Bicuspid aortic valve (BAV) is the most common congenital heart defect in human beings, with an estimated prevalence in the general population of between 0.5 and 2%. Moreover, BAV is the most common cause of aortic stenosis in the pediatric population. Patients with BAV may have no symptoms for life, and some of them may progress to aortic stenosis. Genetic factors increase the susceptibility and development of BAV. However, the pathogenesis and BAV are still unclear, and more genetic variants are still needed for elucidating the molecular mechanism and stratification of patients. The present study carried out screening of variants implicated in disease in BAV patients. The whole-exome sequencing (WES) was performed in 20 BAV patients and identified 40 different heterozygous missense mutations in 36 genes ( MIB2 , FAAH , S100A1 , RGS16 , MAP3K19 , NEB , TTN , TNS1 , CAND2 , CCK , KALRN , ATP10D , SLIT3 , ROS1 , FABP7 , NUP205 , IL11RA , NPR2 , COL5A1 , CUBN , JMJD1C , ANXA7 , TRIM8 , LGR4 , TPCN2 , APOA5 , GPR84 , LRP1 , NCOR2 , AKAP11 , ESRRB , NGB , AKAP13 , WWOX , KCNJ12 , ARHGEF1 ). The mutations in these genes were identified as recurrent variants implicated in disease by in silico prediction tool analysis.

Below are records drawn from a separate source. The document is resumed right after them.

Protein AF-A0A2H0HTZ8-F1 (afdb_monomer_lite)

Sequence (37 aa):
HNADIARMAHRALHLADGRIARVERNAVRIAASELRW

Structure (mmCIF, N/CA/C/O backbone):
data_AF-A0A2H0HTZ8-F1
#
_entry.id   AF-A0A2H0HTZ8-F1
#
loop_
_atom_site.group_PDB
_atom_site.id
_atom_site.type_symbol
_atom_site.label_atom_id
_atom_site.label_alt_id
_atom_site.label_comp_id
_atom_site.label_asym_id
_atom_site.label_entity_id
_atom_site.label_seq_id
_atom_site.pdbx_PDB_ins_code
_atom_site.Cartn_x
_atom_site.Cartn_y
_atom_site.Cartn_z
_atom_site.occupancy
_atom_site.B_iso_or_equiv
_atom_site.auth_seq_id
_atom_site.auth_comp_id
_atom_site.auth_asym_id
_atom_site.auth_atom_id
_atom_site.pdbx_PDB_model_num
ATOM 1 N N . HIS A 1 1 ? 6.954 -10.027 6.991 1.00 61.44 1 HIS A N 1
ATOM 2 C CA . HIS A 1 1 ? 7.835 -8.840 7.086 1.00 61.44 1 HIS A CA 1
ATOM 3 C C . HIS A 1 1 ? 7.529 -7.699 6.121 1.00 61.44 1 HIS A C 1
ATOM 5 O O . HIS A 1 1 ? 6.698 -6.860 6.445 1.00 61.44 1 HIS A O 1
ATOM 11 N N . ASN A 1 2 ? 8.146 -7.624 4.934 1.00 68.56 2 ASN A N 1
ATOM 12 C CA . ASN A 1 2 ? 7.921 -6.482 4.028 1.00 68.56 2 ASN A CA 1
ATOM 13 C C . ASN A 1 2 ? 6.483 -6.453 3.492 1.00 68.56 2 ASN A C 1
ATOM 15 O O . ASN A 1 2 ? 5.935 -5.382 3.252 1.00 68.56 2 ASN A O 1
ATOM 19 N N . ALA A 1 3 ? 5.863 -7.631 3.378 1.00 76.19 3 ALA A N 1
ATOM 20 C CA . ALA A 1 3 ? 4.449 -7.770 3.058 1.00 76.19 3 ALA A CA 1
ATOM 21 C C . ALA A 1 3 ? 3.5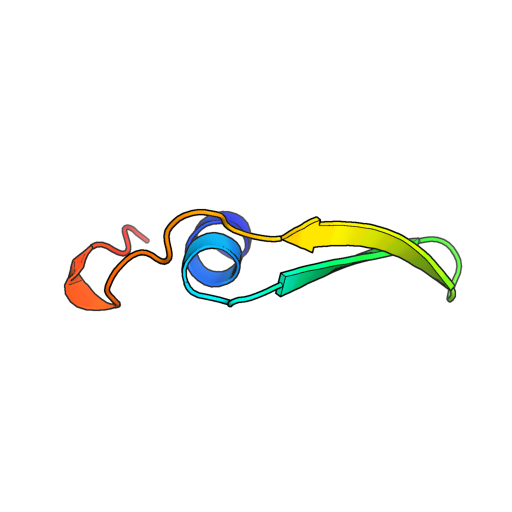38 -7.145 4.131 1.00 76.19 3 ALA A C 1
ATOM 23 O O . ALA A 1 3 ? 2.558 -6.503 3.778 1.00 76.19 3 ALA A O 1
ATOM 24 N N . ASP A 1 4 ? 3.870 -7.258 5.419 1.00 80.69 4 ASP A N 1
ATOM 25 C CA . ASP A 1 4 ? 3.034 -6.716 6.502 1.00 80.69 4 ASP A CA 1
ATOM 26 C C . ASP A 1 4 ? 3.187 -5.199 6.625 1.00 80.69 4 ASP A C 1
ATOM 28 O O . ASP A 1 4 ? 2.196 -4.483 6.747 1.00 80.69 4 ASP A O 1
ATOM 32 N N . ILE A 1 5 ? 4.405 -4.680 6.450 1.00 85.06 5 ILE A N 1
ATOM 33 C CA . ILE A 1 5 ? 4.644 -3.230 6.366 1.00 85.06 5 ILE A CA 1
ATOM 34 C C . ILE A 1 5 ? 3.921 -2.634 5.148 1.00 85.06 5 ILE A C 1
ATOM 36 O O . ILE A 1 5 ? 3.326 -1.558 5.239 1.00 85.06 5 ILE A O 1
ATOM 40 N N . ALA A 1 6 ? 3.896 -3.346 4.016 1.00 90.50 6 ALA A N 1
ATOM 41 C CA . ALA A 1 6 ? 3.166 -2.907 2.829 1.00 90.50 6 ALA A CA 1
ATOM 42 C C . ALA A 1 6 ? 1.661 -2.726 3.094 1.00 90.50 6 ALA A C 1
ATOM 44 O O . ALA A 1 6 ? 1.049 -1.863 2.469 1.00 90.50 6 ALA A O 1
ATOM 45 N N . ARG A 1 7 ? 1.072 -3.463 4.049 1.00 88.38 7 ARG A N 1
ATOM 46 C CA . ARG A 1 7 ? -0.348 -3.353 4.442 1.00 88.38 7 ARG A CA 1
ATOM 47 C C . ARG A 1 7 ? -0.652 -2.121 5.300 1.00 88.38 7 ARG A C 1
ATOM 49 O O . ARG A 1 7 ? -1.808 -1.714 5.391 1.00 88.38 7 ARG A O 1
ATOM 56 N N . MET A 1 8 ? 0.358 -1.490 5.900 1.00 92.62 8 MET A N 1
ATOM 57 C CA . MET A 1 8 ? 0.194 -0.202 6.59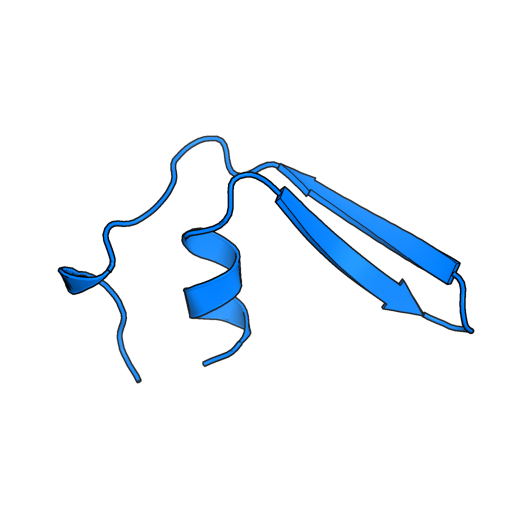0 1.00 92.62 8 MET A CA 1
ATOM 58 C C . MET A 1 8 ? 0.162 0.980 5.619 1.00 92.62 8 MET A C 1
ATOM 60 O O . MET A 1 8 ? -0.438 2.020 5.899 1.00 92.62 8 MET A O 1
ATOM 64 N N . ALA A 1 9 ? 0.840 0.853 4.478 1.00 92.38 9 ALA A N 1
ATOM 65 C CA . ALA A 1 9 ? 0.942 1.933 3.514 1.00 92.38 9 ALA A CA 1
ATOM 66 C C . ALA A 1 9 ? -0.413 2.207 2.849 1.00 92.38 9 ALA A C 1
ATOM 68 O O . ALA A 1 9 ? -1.254 1.326 2.701 1.00 92.38 9 ALA A O 1
ATOM 69 N N . HIS A 1 10 ? -0.632 3.435 2.383 1.00 93.38 10 HIS A N 1
ATOM 70 C CA . HIS A 1 10 ? -1.788 3.710 1.525 1.00 93.38 10 HIS A CA 1
ATOM 71 C C . HIS A 1 10 ? -1.665 2.981 0.172 1.00 93.38 10 HIS A C 1
ATOM 73 O O . HIS A 1 10 ? -2.653 2.506 -0.389 1.00 93.38 10 HIS A O 1
ATOM 79 N N . ARG A 1 11 ? -0.433 2.885 -0.344 1.00 95.12 11 ARG A N 1
ATOM 80 C CA . ARG A 1 11 ? -0.091 2.217 -1.600 1.00 95.12 11 ARG A CA 1
ATOM 81 C C . ARG A 1 11 ? 1.195 1.422 -1.448 1.00 95.12 11 ARG A C 1
ATOM 83 O O . ARG A 1 11 ? 2.142 1.926 -0.852 1.00 95.12 11 ARG A O 1
ATOM 90 N N . ALA A 1 12 ? 1.242 0.249 -2.066 1.00 94.62 12 ALA A N 1
ATOM 91 C CA . ALA A 1 12 ? 2.450 -0.546 -2.227 1.00 94.62 12 ALA A CA 1
ATOM 92 C C . ALA A 1 12 ? 2.827 -0.603 -3.712 1.00 94.62 12 ALA A C 1
ATOM 94 O O . ALA A 1 12 ? 1.990 -0.892 -4.570 1.00 94.62 12 ALA A O 1
ATOM 95 N N . LEU A 1 13 ? 4.077 -0.269 -4.025 1.00 94.62 13 LEU A N 1
ATOM 96 C CA . LEU A 1 13 ? 4.610 -0.330 -5.382 1.00 94.62 13 LEU A CA 1
ATOM 97 C C . LEU A 1 13 ? 5.512 -1.554 -5.482 1.00 94.62 13 LEU A C 1
ATOM 99 O O . LEU A 1 13 ? 6.463 -1.692 -4.719 1.00 94.62 13 LEU A O 1
ATOM 103 N N . HIS A 1 14 ? 5.225 -2.416 -6.448 1.00 93.81 14 HIS A N 1
ATOM 104 C CA . HIS A 1 14 ? 6.086 -3.532 -6.801 1.00 93.81 14 HIS A CA 1
ATOM 105 C C . HIS A 1 14 ? 6.937 -3.109 -7.987 1.00 93.81 14 HIS A C 1
ATOM 107 O O . HIS A 1 14 ? 6.406 -2.719 -9.032 1.00 93.81 14 HIS A O 1
ATOM 113 N N . LEU A 1 15 ? 8.251 -3.174 -7.809 1.00 95.25 15 LEU A N 1
ATOM 114 C CA . LEU A 1 15 ? 9.213 -2.889 -8.860 1.00 95.25 15 LEU A CA 1
ATOM 115 C C . LEU A 1 15 ? 9.691 -4.199 -9.486 1.00 95.25 15 LEU A C 1
ATOM 117 O O . LEU A 1 15 ? 9.987 -5.151 -8.768 1.00 95.25 15 LEU A O 1
ATOM 121 N N . ALA A 1 16 ? 9.782 -4.224 -10.811 1.00 96.50 16 ALA A N 1
ATOM 122 C CA . ALA A 1 16 ? 10.461 -5.267 -11.572 1.00 96.50 16 ALA A CA 1
ATOM 123 C C . ALA A 1 16 ? 11.159 -4.614 -12.770 1.00 96.50 16 ALA A C 1
ATOM 125 O O . ALA A 1 16 ? 10.636 -3.656 -13.344 1.00 96.50 16 ALA A O 1
ATOM 126 N N . ASP A 1 17 ? 12.360 -5.082 -13.105 1.00 96.38 17 ASP A N 1
ATOM 127 C CA . ASP A 1 17 ? 13.142 -4.612 -14.259 1.00 96.38 17 ASP A CA 1
ATOM 128 C C . ASP A 1 17 ? 13.300 -3.081 -14.335 1.00 96.38 17 ASP A C 1
ATOM 130 O O . ASP A 1 17 ? 13.164 -2.451 -15.388 1.00 96.38 17 ASP A O 1
ATOM 134 N N . GLY A 1 18 ? 13.542 -2.459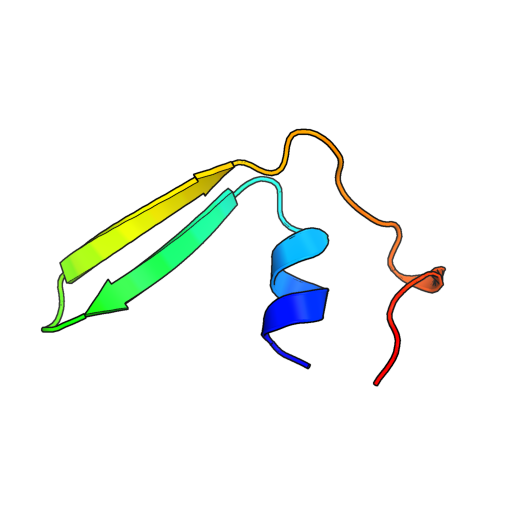 -13.175 1.00 97.12 18 GLY A N 1
ATOM 135 C CA . GLY A 1 18 ? 13.731 -1.011 -13.047 1.00 97.12 18 GLY A CA 1
ATOM 136 C C . GLY A 1 18 ? 12.463 -0.178 -13.265 1.00 97.12 18 GLY A C 1
ATOM 137 O O . GLY A 1 18 ? 12.548 1.043 -13.382 1.00 97.12 18 GLY A O 1
ATOM 138 N N . ARG A 1 19 ? 11.284 -0.807 -13.326 1.00 97.25 19 ARG A N 1
ATOM 139 C CA . ARG A 1 19 ? 9.994 -0.143 -13.550 1.00 97.25 19 ARG A CA 1
ATOM 140 C C . ARG A 1 19 ? 8.970 -0.534 -12.493 1.00 97.25 19 ARG A C 1
ATOM 142 O O . ARG A 1 19 ? 9.105 -1.542 -11.806 1.00 97.25 19 ARG A O 1
ATOM 149 N N . ILE A 1 20 ? 7.914 0.272 -12.377 1.00 97.06 20 ILE A N 1
ATOM 150 C CA . ILE A 1 20 ? 6.743 -0.082 -11.570 1.00 97.06 20 ILE A CA 1
ATOM 151 C C . ILE A 1 20 ? 5.963 -1.152 -12.328 1.00 97.06 20 ILE A C 1
ATOM 153 O O . ILE A 1 20 ? 5.339 -0.863 -13.345 1.00 97.06 20 ILE A O 1
ATOM 157 N N . ALA A 1 21 ? 5.992 -2.374 -11.812 1.00 97.06 21 ALA A N 1
ATOM 158 C CA . ALA A 1 21 ? 5.259 -3.500 -12.371 1.00 97.06 21 ALA A CA 1
ATOM 15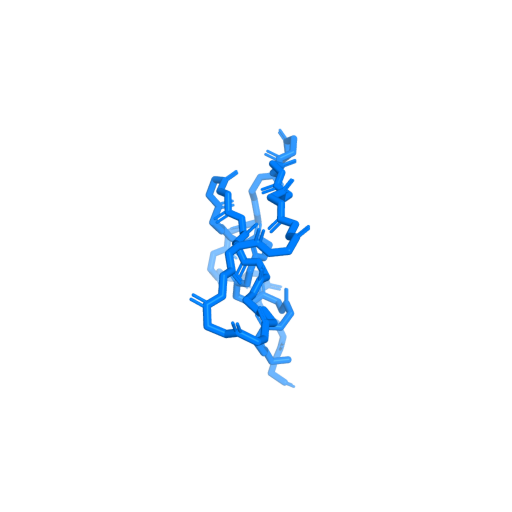9 C C . ALA A 1 21 ? 3.813 -3.546 -11.861 1.00 97.06 21 ALA A C 1
ATOM 161 O O . ALA A 1 21 ? 2.901 -3.913 -12.598 1.00 97.06 21 ALA A O 1
ATOM 162 N N . ARG A 1 22 ? 3.583 -3.160 -10.597 1.00 95.50 22 ARG A N 1
ATOM 163 C CA . ARG A 1 22 ? 2.245 -3.156 -9.990 1.00 95.50 22 ARG A CA 1
ATOM 164 C C . ARG A 1 22 ? 2.122 -2.084 -8.919 1.00 95.50 22 ARG A C 1
ATOM 166 O O . ARG A 1 22 ? 3.055 -1.827 -8.164 1.00 95.50 22 ARG A O 1
ATOM 173 N N . VAL A 1 23 ? 0.938 -1.490 -8.835 1.00 96.06 23 VAL A N 1
ATOM 174 C CA . VAL A 1 23 ? 0.543 -0.605 -7.739 1.00 96.06 23 VAL A CA 1
ATOM 175 C C . VAL A 1 23 ? -0.647 -1.241 -7.047 1.00 96.06 23 VAL A C 1
ATOM 177 O O . VAL A 1 23 ? -1.707 -1.383 -7.650 1.00 96.06 23 VAL A O 1
ATOM 180 N N . GLU A 1 24 ? -0.487 -1.570 -5.775 1.00 94.94 24 GLU A N 1
ATOM 181 C CA . GLU A 1 24 ? -1.589 -1.978 -4.917 1.00 94.94 24 GLU A CA 1
ATOM 182 C C . GLU A 1 24 ? -2.029 -0.796 -4.051 1.00 94.94 24 GLU A C 1
ATOM 184 O O . GLU A 1 24 ? -1.203 -0.031 -3.549 1.00 94.94 24 GLU A O 1
ATOM 189 N N . ARG A 1 25 ? -3.343 -0.606 -3.918 1.00 96.19 25 ARG A N 1
ATOM 190 C CA . ARG A 1 25 ? -3.954 0.367 -3.007 1.00 96.19 25 ARG A CA 1
ATOM 191 C C . ARG A 1 25 ? -4.646 -0.415 -1.909 1.00 96.19 25 ARG A C 1
ATOM 193 O O . ARG A 1 25 ? -5.562 -1.180 -2.199 1.00 96.19 25 ARG A O 1
ATOM 200 N N . ASN A 1 26 ? -4.240 -0.184 -0.670 1.00 93.50 26 ASN A N 1
ATOM 201 C CA . ASN A 1 26 ? -4.889 -0.823 0.460 1.00 93.50 26 ASN A CA 1
ATOM 202 C C . ASN A 1 26 ? -6.209 -0.107 0.739 1.00 93.50 26 ASN A C 1
ATOM 204 O O . ASN A 1 26 ? -6.217 1.086 1.051 1.00 93.50 26 ASN A O 1
ATOM 208 N N . ALA A 1 27 ? -7.320 -0.836 0.627 1.00 91.69 27 ALA A N 1
ATOM 209 C CA . ALA A 1 27 ? -8.642 -0.322 0.986 1.00 91.69 27 ALA A CA 1
ATOM 210 C C . ALA A 1 27 ? -8.729 0.001 2.488 1.00 91.69 27 ALA A C 1
ATOM 212 O O . ALA A 1 27 ? -9.368 0.972 2.882 1.00 91.69 27 ALA A O 1
ATOM 213 N N . VAL A 1 28 ? -8.031 -0.786 3.312 1.00 90.00 28 VAL A N 1
ATOM 214 C CA . VAL A 1 28 ? -7.895 -0.595 4.757 1.00 90.00 28 VAL A CA 1
ATOM 215 C C . VAL A 1 28 ? -6.418 -0.715 5.117 1.00 90.00 28 VAL A C 1
ATOM 217 O O . VAL A 1 28 ? -5.753 -1.658 4.693 1.00 90.00 28 VAL A O 1
ATOM 220 N N . ARG A 1 29 ? -5.909 0.255 5.881 1.00 92.00 29 ARG A N 1
ATOM 221 C CA . ARG A 1 29 ? -4.540 0.243 6.414 1.00 92.00 29 ARG A CA 1
ATOM 222 C C . ARG A 1 29 ? -4.559 -0.369 7.805 1.00 92.00 29 ARG A C 1
ATOM 224 O O . ARG A 1 29 ? -5.415 0.005 8.602 1.00 92.00 29 ARG A O 1
ATOM 231 N N . ILE A 1 30 ? -3.614 -1.255 8.091 1.00 91.69 30 ILE A N 1
ATOM 232 C CA . ILE A 1 30 ? -3.474 -1.835 9.434 1.00 91.69 30 ILE A CA 1
ATOM 233 C C . ILE A 1 30 ? -2.705 -0.884 10.357 1.00 91.69 30 ILE A C 1
ATOM 235 O O . ILE A 1 30 ? -1.844 -0.127 9.891 1.00 91.69 30 ILE A O 1
ATOM 239 N N . ALA A 1 31 ? -3.009 -0.903 11.655 1.00 89.62 31 ALA A N 1
ATOM 240 C CA . ALA A 1 31 ?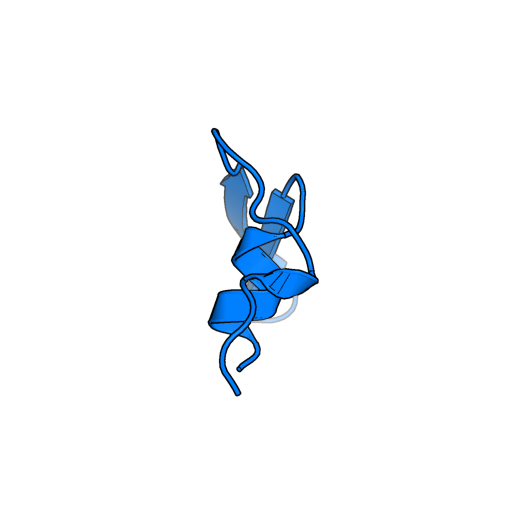 -2.250 -0.138 12.635 1.00 89.62 31 ALA A CA 1
ATOM 241 C C . ALA A 1 31 ? -0.875 -0.778 12.878 1.00 89.62 31 ALA A C 1
ATOM 243 O O . ALA A 1 31 ? -0.700 -1.990 12.766 1.00 89.62 31 ALA A O 1
ATOM 244 N N . ALA A 1 32 ? 0.110 0.035 13.271 1.00 88.50 32 ALA A N 1
ATOM 245 C CA . ALA A 1 32 ? 1.457 -0.460 13.567 1.00 88.50 32 ALA A CA 1
ATOM 246 C C . ALA A 1 32 ? 1.460 -1.527 14.678 1.00 88.50 32 ALA A C 1
ATOM 248 O O . ALA A 1 32 ? 2.247 -2.466 14.631 1.00 88.50 32 ALA A O 1
ATOM 249 N N . SER A 1 33 ? 0.546 -1.410 15.646 1.00 91.06 33 SER A N 1
ATOM 250 C CA . SER A 1 33 ? 0.357 -2.368 16.742 1.00 91.06 33 SER A CA 1
ATOM 251 C C . SER A 1 33 ? -0.137 -3.745 16.291 1.00 91.06 33 SER A C 1
ATOM 253 O O . SER A 1 33 ? -0.078 -4.692 17.066 1.00 91.06 33 SER A O 1
ATOM 255 N N . GLU A 1 34 ? -0.654 -3.859 15.068 1.00 87.75 34 GLU A N 1
ATOM 256 C CA . GLU A 1 34 ? -1.171 -5.109 14.501 1.00 87.75 34 GLU A CA 1
ATOM 257 C C . GLU A 1 34 ? -0.128 -5.841 13.645 1.00 87.75 34 GLU A C 1
ATOM 259 O O . GLU A 1 34 ? -0.384 -6.953 13.174 1.00 87.75 34 GLU A O 1
ATOM 264 N N . LEU A 1 35 ? 1.053 -5.244 13.441 1.00 85.62 35 LEU A N 1
ATOM 265 C CA . LEU A 1 35 ? 2.152 -5.899 12.743 1.00 85.62 35 LEU A CA 1
ATOM 266 C C . LEU A 1 35 ? 2.614 -7.141 13.506 1.00 85.62 35 LEU A C 1
ATOM 268 O O . LEU A 1 35 ? 2.825 -7.119 14.719 1.00 85.62 35 LEU A O 1
ATOM 272 N N . ARG A 1 36 ? 2.836 -8.219 12.756 1.00 78.62 36 ARG A N 1
ATOM 273 C CA . ARG A 1 36 ? 3.493 -9.433 13.239 1.00 78.62 36 ARG A CA 1
ATOM 274 C C . ARG A 1 36 ? 4.795 -9.612 12.467 1.00 78.62 36 ARG A C 1
ATOM 276 O O . ARG A 1 36 ? 4.794 -9.482 11.242 1.00 78.62 36 ARG A O 1
ATOM 283 N N . TRP A 1 37 ? 5.875 -9.832 13.214 1.00 70.75 37 TRP A N 1
ATOM 284 C CA . TRP A 1 37 ? 7.231 -10.006 12.691 1.00 70.75 37 TRP A CA 1
ATOM 285 C C . TRP A 1 37 ? 7.439 -11.452 12.238 1.00 70.75 37 TRP A C 1
ATOM 287 O O . TRP A 1 37 ? 7.095 -12.351 13.039 1.00 70.75 37 TRP A O 1
#

Radius of gyration: 10.99 Å; chains: 1; bounding box: 22×14×31 Å

Foldseek 3Di:
DVVLVCLQDQWDFDDDPNDGPDIDGRPDHDDPVPDDD

Secondary structure (DSSP, 8-state):
-HHHHHHHSSEEEEEETTEEEEEEE-SSPPPGGG---

pLDDT: mean 89.66, std 8.5, range [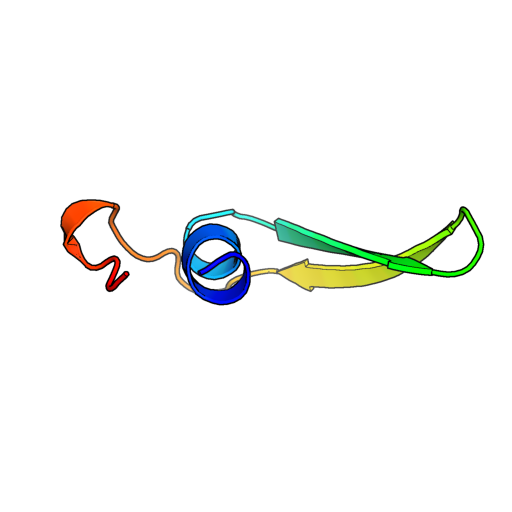61.44, 97.25]

Nine genes (MIB2, S100A1, TTN, CCK, NUP205, LGR4, NCOR2, ESRRB, and WWOX) among the 36 genes were identified as variants implicated in disease via unanimous agreement of in silico prediction tool analysis and sequenced in an independent cohort of 137 BAV patients to validate the results of WES. BAV patients carrying these variants demonstrated reduced left ventricular ejection fractions (LVEF) (63.8 ± 7.5% vs. 58.4 ± 5.2%, P < 0.001) and larger calcification volume [(1129.3 ± 154) mm 3 vs. (1261.8 ± 123) mm 3 , P < 0.001]. The variants in TTN , NUP205 and NCOR2 genes are significantly associated with reduced LVEF, and the variants in S100A1 , LGR4 , ESRRB , and WWOX genes are significantly associated with larger calcification volume. We identified a panel of recurrent variants implicated in disease in genes related to the pathogenesis of BAV. Our data speculate that these variants are promising markers for risk stratification of BAV patients with increased susceptibility to aortic stenosis.